Some of the lines below need repeating. Reproduce exactly those between the lines holding "Organism: NCBI:txid412755" and "ATOM 10 C C", inclusive.

→ Extracted information
☆ ☆ ☆ ☆ ☆ ☆ ☆
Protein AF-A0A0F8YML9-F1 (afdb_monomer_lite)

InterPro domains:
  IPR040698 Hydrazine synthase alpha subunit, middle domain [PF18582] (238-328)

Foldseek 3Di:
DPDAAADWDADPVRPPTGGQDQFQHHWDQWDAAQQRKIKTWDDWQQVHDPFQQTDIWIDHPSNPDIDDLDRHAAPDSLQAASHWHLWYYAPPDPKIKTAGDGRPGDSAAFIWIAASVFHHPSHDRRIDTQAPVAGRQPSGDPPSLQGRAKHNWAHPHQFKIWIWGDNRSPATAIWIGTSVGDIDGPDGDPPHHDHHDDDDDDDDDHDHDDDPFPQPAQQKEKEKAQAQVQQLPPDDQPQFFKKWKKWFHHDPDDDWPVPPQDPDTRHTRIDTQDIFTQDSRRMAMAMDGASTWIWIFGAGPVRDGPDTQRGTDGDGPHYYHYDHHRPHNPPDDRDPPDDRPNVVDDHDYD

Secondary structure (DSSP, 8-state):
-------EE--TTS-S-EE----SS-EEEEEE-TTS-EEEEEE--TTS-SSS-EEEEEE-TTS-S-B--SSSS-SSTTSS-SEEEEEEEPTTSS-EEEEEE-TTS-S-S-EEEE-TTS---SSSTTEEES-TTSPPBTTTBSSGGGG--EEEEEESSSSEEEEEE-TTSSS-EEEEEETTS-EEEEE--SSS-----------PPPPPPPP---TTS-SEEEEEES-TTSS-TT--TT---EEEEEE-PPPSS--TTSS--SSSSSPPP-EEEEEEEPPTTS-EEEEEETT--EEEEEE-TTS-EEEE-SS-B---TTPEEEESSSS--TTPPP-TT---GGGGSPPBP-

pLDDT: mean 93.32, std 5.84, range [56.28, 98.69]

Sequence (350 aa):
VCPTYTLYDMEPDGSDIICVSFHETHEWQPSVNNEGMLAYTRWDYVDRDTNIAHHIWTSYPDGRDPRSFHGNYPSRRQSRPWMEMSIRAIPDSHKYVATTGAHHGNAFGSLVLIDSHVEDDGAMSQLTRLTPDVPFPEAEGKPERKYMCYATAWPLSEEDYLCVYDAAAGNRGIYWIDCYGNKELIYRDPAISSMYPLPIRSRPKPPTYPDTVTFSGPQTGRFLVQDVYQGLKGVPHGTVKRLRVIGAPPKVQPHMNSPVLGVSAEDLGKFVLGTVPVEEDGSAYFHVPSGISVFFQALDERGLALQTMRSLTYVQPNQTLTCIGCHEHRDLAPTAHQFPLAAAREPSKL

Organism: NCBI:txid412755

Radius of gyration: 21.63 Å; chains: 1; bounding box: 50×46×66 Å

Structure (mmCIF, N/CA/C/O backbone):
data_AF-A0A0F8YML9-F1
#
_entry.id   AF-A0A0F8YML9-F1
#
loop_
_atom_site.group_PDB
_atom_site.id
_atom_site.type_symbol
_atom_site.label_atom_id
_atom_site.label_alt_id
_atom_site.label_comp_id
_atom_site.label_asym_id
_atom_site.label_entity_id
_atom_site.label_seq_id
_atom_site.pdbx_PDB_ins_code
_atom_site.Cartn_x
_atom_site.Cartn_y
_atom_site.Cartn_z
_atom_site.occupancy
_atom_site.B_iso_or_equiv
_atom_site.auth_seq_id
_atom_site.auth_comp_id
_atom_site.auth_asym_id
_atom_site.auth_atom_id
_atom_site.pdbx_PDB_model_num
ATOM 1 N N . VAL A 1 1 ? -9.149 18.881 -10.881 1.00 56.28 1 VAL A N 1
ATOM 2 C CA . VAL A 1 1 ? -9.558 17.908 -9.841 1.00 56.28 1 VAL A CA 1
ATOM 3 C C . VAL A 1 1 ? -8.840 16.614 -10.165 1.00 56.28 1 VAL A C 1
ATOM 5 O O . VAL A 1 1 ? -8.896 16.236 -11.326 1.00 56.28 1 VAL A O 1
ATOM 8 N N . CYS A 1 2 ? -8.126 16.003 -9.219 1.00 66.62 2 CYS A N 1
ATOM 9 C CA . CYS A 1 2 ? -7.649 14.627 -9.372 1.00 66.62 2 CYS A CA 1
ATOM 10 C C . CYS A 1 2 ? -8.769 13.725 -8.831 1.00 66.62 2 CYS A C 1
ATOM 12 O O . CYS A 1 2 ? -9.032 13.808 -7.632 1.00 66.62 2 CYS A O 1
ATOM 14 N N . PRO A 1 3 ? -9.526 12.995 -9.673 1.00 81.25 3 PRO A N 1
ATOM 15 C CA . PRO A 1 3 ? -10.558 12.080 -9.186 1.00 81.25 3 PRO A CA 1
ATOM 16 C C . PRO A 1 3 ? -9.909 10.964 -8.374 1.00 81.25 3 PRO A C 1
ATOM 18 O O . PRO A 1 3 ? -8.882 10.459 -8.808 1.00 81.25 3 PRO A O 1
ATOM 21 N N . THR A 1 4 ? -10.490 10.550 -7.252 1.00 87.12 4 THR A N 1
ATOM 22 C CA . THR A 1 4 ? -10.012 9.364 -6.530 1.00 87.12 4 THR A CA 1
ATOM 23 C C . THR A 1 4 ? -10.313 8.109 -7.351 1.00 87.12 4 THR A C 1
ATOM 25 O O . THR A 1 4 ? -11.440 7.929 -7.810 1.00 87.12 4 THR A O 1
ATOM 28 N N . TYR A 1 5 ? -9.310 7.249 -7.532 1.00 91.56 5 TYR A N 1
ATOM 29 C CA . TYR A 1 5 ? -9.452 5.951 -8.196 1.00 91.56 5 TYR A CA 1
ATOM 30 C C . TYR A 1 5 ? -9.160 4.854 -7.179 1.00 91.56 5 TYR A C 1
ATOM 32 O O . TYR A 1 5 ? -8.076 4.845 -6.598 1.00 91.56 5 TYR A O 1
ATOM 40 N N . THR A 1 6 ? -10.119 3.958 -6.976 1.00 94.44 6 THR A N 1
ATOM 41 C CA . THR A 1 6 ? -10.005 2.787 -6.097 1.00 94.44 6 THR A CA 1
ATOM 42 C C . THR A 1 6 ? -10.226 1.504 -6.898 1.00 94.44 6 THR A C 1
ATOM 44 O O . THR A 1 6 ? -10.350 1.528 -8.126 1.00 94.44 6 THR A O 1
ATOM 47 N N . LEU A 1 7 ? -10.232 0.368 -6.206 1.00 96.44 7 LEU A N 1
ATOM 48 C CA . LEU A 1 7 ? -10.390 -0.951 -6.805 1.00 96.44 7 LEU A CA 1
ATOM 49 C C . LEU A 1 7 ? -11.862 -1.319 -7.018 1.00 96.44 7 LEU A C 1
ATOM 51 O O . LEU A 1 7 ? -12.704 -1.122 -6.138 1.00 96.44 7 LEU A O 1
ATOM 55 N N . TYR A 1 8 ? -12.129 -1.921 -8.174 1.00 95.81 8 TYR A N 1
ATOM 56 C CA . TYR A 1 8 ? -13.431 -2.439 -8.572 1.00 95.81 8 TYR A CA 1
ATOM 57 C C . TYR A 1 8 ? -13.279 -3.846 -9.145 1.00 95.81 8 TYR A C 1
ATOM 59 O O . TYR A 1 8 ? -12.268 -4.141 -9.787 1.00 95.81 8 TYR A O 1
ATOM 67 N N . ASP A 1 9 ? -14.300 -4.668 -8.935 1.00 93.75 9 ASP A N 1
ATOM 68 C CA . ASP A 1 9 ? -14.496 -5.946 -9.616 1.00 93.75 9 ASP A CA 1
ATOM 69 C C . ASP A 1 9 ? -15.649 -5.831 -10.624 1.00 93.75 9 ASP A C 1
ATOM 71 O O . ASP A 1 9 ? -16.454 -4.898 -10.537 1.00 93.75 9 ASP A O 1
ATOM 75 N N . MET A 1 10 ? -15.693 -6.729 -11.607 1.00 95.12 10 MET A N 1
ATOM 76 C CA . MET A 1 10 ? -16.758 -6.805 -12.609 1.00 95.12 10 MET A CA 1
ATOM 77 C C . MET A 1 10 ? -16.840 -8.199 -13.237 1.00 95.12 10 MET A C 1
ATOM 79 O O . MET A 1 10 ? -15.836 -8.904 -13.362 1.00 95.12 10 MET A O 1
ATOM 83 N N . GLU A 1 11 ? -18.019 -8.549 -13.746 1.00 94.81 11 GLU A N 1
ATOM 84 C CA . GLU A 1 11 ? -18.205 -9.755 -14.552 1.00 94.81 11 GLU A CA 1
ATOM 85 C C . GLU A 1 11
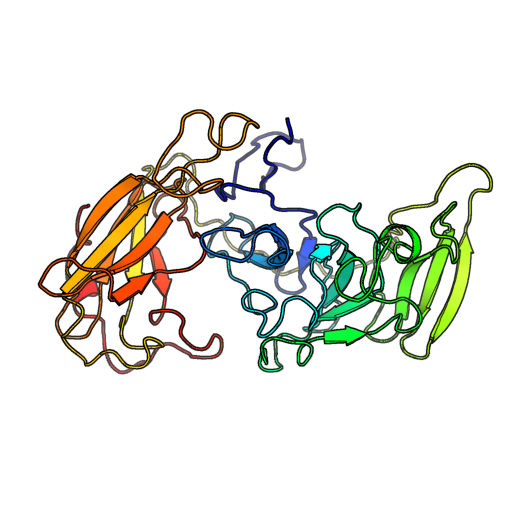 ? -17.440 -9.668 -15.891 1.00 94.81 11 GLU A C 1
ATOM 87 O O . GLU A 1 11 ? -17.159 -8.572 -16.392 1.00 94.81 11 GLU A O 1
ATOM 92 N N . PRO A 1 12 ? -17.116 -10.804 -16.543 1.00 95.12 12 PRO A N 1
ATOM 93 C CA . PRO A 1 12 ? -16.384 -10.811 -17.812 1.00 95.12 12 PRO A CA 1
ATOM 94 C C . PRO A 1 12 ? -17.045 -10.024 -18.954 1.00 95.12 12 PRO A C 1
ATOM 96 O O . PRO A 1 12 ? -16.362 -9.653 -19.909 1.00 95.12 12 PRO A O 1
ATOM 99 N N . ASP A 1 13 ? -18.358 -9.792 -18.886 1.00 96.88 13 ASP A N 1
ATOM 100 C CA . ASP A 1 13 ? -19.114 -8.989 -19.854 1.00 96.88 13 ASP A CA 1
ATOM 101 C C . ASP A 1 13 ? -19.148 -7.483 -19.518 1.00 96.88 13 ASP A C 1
☆ ☆ ☆ ☆ ☆ ☆ ☆
→ Exercise output
Organism: NCBI:txid412755

Radius of gyration: 21.63 Å; chains: 1; bounding box: 50×46×66 Å

Structure (mmCIF, N/CA/C/O backbone):
data_AF-A0A0F8YML9-F1
#
_entry.id   AF-A0A0F8YML9-F1
#
loop_
_atom_site.group_PDB
_atom_site.id
_atom_site.type_symbol
_atom_site.label_atom_id
_atom_site.label_alt_id
_atom_site.label_comp_id
_atom_site.label_asym_id
_atom_site.label_entity_id
_atom_site.label_seq_id
_atom_site.pdbx_PDB_ins_code
_atom_site.Cartn_x
_atom_site.Cartn_y
_atom_site.Cartn_z
_atom_site.occupancy
_atom_site.B_iso_or_equiv
_atom_site.auth_seq_id
_atom_site.auth_comp_id
_atom_site.auth_asym_id
_atom_site.auth_atom_id
_atom_site.pdbx_PDB_model_num
ATOM 1 N N . VAL A 1 1 ? -9.149 18.881 -10.881 1.00 56.28 1 VAL A N 1
ATOM 2 C CA . VAL A 1 1 ? -9.558 17.908 -9.841 1.00 56.28 1 VAL A CA 1
ATOM 3 C C . VAL A 1 1 ? -8.840 16.614 -10.165 1.00 56.28 1 VAL A C 1
ATOM 5 O O . VAL A 1 1 ? -8.896 16.236 -11.326 1.00 56.28 1 VAL A O 1
ATOM 8 N N . CYS A 1 2 ? -8.126 16.003 -9.219 1.00 66.62 2 CYS A N 1
ATOM 9 C CA . CYS A 1 2 ? -7.649 14.627 -9.372 1.00 66.62 2 CYS A CA 1
ATOM 10 C C . CYS A 1 2 ? -8.769 13.725 -8.831 1.00 66.62 2 CYS A C 1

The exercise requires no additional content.